Peyrottes S, Villard A-L, Coussot G, Augustijns P, Lefebvre I, Aubertin A-M, Gosselin G, Périgaud C
Institut des Biomolécules Max Mousseron (IBMM), UMR 5247 CNRS-UM1-UM2, Université Montpellier 2, cc1705, Montpellier, France.
Nucleic Acids Symp Ser (Oxf). 2008(52):539-40. doi: 10.1093/nass/nrn273.
Synthesis, in vitro anti-HIV activity, stability studies as well as potential for oral absorption of some novel phenyl S-acyl-2-thioethyl (SATE) phosphotriester derivatives of AZT (zidovudine; 3'-azido-2',3'- dideoxythymidine) are reported herein. These mononucleotide prodrugs (pronucleotides) are characterized by the presence of polar (amino or hydroxyl) functions on the SATE biolabile phosphate protections. Whereas pronucleotides incorporating an amino residue in the vicinity of the thioester functionality display low chemical stability, the introduction of one or two hydroxyl groups on the SATE moiety confers high resistance of the resulting prodrugs towards esterase hydrolysis. Thus, one of these pronucleotides, derivative 2, was able to cross a Caco-2 cell monolayer mainly in intact form, probing that its further development is warranted as a possible HIV-pronucleotide candidate.
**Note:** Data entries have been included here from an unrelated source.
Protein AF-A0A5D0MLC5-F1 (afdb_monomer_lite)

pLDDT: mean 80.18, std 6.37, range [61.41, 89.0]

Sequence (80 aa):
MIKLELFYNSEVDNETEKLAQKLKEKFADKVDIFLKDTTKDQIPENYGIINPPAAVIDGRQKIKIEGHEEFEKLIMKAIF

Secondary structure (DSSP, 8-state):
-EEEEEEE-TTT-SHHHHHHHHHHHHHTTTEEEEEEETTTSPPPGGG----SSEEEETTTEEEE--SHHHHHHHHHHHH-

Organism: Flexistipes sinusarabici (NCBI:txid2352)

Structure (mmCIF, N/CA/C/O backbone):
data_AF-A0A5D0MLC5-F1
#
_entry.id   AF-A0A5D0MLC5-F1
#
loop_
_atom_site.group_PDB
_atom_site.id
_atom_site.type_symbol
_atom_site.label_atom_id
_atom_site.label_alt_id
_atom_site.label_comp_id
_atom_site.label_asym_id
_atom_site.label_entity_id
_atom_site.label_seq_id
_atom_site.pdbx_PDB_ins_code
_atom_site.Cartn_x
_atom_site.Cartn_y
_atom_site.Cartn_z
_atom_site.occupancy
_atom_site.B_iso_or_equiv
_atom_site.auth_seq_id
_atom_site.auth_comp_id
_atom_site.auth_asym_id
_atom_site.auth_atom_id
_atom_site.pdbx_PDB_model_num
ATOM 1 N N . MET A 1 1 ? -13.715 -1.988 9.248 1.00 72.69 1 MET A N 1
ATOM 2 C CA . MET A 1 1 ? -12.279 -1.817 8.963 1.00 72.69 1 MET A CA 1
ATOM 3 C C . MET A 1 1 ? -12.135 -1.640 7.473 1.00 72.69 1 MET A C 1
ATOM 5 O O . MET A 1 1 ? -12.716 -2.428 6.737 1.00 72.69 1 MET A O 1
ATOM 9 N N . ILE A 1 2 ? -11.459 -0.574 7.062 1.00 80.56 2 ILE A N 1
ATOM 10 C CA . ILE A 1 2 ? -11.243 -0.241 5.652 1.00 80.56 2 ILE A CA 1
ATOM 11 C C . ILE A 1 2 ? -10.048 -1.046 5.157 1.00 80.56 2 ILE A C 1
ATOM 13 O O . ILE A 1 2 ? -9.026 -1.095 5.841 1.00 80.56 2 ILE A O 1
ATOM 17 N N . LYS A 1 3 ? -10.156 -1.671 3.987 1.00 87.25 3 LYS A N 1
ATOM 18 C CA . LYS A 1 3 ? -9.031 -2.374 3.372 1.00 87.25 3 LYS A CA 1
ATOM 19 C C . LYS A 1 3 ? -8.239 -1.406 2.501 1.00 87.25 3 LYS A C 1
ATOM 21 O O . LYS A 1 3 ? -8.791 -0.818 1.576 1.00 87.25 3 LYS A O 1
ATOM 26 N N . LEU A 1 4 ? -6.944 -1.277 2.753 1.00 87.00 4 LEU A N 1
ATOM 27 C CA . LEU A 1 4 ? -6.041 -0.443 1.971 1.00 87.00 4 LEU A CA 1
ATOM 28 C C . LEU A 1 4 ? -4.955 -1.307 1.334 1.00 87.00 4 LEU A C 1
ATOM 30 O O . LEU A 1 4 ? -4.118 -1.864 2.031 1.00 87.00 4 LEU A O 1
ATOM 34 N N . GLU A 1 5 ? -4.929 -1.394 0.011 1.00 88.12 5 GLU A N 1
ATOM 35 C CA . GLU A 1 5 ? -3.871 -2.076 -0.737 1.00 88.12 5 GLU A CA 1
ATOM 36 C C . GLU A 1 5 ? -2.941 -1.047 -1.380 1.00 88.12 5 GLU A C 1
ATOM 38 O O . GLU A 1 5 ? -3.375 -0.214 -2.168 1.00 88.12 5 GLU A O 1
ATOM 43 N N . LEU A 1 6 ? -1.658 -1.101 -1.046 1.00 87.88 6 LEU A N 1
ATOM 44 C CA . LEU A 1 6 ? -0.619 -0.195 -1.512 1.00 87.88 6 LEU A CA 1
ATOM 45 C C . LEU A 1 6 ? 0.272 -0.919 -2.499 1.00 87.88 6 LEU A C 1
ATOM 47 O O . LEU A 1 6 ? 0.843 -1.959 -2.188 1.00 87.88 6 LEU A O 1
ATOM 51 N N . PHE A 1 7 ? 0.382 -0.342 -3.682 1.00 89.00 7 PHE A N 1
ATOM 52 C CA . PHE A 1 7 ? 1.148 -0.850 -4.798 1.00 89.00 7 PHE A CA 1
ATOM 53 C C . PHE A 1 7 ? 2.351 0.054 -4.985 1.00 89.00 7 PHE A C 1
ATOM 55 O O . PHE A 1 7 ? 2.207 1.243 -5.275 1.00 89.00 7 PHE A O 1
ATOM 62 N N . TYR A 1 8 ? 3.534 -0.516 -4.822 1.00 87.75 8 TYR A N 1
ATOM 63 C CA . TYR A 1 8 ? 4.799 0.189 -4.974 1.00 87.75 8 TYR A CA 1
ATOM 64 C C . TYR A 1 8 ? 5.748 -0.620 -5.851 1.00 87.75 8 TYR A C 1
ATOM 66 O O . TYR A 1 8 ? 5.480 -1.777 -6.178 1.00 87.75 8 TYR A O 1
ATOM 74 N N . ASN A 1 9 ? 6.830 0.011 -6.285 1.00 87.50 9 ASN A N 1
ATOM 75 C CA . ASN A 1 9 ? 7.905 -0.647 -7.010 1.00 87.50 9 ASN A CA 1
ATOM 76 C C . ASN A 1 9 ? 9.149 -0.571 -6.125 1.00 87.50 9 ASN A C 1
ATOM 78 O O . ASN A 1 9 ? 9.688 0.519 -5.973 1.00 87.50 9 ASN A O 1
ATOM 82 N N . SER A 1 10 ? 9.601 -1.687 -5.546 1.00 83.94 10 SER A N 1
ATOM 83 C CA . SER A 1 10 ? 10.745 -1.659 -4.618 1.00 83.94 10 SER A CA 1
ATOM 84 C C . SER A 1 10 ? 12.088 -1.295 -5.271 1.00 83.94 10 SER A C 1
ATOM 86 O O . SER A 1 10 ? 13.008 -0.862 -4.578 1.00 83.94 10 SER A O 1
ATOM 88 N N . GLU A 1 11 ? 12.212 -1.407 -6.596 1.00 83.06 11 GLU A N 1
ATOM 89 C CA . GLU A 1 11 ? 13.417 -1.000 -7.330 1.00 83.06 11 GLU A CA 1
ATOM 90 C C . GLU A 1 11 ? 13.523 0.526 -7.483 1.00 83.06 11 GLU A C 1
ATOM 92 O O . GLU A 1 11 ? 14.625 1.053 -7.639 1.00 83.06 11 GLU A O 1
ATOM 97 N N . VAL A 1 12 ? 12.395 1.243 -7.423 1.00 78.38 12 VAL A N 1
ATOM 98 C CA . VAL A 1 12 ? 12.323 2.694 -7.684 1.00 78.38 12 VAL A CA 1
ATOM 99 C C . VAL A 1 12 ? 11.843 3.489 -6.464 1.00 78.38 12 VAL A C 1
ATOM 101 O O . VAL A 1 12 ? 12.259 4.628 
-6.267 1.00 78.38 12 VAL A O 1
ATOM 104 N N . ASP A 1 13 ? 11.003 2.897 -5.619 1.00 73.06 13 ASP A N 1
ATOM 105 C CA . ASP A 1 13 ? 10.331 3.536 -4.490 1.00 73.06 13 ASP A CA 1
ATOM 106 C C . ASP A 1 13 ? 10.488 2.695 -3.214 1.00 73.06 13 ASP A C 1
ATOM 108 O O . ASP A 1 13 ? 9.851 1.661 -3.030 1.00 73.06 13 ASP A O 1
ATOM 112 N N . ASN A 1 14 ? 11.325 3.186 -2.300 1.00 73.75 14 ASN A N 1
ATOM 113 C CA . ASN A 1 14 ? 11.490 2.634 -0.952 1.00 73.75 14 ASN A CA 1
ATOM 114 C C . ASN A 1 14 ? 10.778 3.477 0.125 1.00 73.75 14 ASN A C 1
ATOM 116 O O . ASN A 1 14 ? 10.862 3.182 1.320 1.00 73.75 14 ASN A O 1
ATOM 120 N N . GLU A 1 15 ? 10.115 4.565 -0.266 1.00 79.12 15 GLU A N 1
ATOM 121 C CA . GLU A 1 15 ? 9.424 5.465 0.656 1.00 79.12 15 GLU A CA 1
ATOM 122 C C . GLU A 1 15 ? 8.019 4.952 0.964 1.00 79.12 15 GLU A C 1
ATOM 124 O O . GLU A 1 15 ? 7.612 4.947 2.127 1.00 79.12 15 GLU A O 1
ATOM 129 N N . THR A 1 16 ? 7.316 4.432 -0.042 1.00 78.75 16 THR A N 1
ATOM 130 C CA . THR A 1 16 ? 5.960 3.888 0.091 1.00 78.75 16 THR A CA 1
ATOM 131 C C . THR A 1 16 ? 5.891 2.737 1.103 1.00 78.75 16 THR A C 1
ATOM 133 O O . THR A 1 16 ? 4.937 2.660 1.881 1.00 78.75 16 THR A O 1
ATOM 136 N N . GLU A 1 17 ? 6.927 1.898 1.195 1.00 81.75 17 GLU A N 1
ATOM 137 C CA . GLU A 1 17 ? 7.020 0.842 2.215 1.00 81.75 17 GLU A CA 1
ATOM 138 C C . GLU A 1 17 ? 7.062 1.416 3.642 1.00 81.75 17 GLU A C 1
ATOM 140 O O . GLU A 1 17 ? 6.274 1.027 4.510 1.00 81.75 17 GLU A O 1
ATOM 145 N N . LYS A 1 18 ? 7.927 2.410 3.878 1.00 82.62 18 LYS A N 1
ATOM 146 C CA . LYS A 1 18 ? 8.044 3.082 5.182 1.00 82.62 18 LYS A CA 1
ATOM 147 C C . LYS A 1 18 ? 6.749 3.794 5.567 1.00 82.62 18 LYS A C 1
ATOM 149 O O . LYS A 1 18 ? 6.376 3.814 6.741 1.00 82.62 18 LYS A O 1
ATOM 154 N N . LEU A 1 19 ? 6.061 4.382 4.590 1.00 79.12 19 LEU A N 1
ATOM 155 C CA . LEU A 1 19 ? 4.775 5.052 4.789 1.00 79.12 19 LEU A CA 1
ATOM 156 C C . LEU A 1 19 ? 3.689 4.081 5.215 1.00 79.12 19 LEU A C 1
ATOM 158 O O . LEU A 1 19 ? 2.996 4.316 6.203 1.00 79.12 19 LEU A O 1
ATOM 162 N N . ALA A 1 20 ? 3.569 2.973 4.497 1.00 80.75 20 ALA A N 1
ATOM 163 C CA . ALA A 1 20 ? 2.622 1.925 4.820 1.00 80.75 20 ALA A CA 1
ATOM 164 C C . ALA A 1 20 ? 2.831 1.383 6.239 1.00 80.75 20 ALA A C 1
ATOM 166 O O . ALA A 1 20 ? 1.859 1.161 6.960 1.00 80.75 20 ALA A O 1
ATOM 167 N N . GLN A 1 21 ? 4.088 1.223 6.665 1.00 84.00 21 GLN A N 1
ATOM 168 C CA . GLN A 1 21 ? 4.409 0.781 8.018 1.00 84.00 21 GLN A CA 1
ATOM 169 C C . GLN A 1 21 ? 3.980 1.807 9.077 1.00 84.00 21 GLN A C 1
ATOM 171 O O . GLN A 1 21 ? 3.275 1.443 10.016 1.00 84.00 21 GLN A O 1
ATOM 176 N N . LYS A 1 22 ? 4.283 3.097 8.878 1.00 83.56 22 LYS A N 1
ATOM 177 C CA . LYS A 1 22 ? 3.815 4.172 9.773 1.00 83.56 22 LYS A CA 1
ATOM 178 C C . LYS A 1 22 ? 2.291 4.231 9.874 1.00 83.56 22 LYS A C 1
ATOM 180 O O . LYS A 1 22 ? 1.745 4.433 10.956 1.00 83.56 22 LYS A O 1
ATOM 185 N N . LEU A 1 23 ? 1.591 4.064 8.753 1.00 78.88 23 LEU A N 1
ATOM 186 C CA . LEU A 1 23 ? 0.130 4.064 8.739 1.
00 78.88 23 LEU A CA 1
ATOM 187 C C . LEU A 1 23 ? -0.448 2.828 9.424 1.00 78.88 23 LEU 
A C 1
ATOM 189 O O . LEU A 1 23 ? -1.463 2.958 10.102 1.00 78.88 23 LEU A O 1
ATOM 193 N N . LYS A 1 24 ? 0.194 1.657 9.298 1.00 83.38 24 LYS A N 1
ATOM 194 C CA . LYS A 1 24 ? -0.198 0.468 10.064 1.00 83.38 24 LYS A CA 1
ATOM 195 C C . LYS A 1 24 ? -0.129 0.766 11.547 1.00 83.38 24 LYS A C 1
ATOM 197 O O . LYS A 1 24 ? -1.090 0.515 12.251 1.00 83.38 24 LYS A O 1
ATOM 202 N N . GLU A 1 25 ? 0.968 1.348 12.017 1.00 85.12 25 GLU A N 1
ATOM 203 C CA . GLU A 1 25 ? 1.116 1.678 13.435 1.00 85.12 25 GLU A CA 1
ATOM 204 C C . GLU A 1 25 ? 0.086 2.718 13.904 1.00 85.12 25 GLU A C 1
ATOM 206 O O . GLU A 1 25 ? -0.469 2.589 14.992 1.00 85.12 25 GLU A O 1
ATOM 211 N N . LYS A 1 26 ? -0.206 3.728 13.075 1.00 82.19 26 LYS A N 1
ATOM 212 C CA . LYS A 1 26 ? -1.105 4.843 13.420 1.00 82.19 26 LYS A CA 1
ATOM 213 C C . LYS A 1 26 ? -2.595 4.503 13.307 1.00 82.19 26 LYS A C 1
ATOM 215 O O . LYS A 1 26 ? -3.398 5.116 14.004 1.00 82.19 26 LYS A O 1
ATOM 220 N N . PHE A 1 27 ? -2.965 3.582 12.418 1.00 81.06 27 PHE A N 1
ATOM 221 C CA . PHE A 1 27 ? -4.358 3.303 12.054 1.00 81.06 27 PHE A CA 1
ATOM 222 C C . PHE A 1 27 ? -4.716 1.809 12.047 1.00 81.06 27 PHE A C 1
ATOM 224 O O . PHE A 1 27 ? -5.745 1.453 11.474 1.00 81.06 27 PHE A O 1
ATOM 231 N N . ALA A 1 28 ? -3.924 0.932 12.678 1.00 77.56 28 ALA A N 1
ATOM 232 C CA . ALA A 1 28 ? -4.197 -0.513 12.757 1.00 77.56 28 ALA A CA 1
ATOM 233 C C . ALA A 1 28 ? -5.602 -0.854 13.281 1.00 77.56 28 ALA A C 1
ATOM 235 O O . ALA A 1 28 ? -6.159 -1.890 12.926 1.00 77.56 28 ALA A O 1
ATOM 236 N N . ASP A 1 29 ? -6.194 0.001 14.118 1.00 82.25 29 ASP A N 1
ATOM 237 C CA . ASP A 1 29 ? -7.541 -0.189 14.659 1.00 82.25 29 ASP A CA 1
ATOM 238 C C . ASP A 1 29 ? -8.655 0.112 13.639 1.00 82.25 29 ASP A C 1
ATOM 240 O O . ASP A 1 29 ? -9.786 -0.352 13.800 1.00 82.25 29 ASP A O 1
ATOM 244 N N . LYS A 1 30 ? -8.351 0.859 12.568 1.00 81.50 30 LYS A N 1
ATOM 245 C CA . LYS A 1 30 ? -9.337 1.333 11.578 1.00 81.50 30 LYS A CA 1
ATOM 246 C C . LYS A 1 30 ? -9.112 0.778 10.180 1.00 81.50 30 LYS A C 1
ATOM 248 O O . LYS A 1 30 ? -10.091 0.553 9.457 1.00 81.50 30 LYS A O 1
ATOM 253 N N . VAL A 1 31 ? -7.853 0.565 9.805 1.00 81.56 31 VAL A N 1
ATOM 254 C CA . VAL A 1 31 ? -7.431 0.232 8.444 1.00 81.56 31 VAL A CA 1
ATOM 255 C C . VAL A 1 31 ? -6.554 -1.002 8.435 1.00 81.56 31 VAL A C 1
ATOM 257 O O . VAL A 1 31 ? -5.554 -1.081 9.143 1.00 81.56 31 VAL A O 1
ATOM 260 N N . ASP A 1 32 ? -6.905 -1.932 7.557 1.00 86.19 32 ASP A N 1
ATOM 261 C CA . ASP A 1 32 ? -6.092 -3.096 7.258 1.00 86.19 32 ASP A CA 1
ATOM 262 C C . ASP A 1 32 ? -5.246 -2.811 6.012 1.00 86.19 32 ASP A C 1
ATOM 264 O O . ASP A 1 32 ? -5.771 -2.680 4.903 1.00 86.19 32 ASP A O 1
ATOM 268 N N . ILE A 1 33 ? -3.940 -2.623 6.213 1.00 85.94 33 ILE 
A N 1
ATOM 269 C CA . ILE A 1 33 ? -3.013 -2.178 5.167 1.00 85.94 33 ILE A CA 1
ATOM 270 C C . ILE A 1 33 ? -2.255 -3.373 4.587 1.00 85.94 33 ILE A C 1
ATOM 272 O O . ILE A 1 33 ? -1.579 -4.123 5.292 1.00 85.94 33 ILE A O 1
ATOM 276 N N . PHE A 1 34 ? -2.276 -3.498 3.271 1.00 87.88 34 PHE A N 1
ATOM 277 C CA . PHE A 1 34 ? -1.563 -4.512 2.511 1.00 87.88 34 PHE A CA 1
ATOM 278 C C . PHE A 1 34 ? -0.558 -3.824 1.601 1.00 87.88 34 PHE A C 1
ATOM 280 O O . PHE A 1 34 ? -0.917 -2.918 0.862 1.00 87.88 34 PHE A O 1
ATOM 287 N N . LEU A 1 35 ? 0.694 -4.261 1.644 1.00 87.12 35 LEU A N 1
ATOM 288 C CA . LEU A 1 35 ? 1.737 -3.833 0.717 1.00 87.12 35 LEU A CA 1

本文报道了一些新型齐多夫定(叠氮胸苷;3'-叠氮-2',3'-双脱氧胸苷)的苯基S-酰基-2-硫代乙基(SATE)磷酸三酯衍生物的合成、体外抗HIV活性、稳定性研究以及口服吸收潜力。这些单核苷酸前药(前核苷酸)的特点是在SATE生物可裂解的磷酸保护基上存在极性(氨基或羟基)官能团。虽然在硫酯官能团附近含有氨基残基的前核苷酸显示出低化学稳定性,但在SATE部分引入一个或两个羟基会使所得前药对酯酶水解具有高抗性。因此,这些前核苷酸之一,衍生物2,能够主要以完整形式穿过Caco-2细胞单层,表明其作为一种可能的HIV前核苷酸候选物值得进一步开发。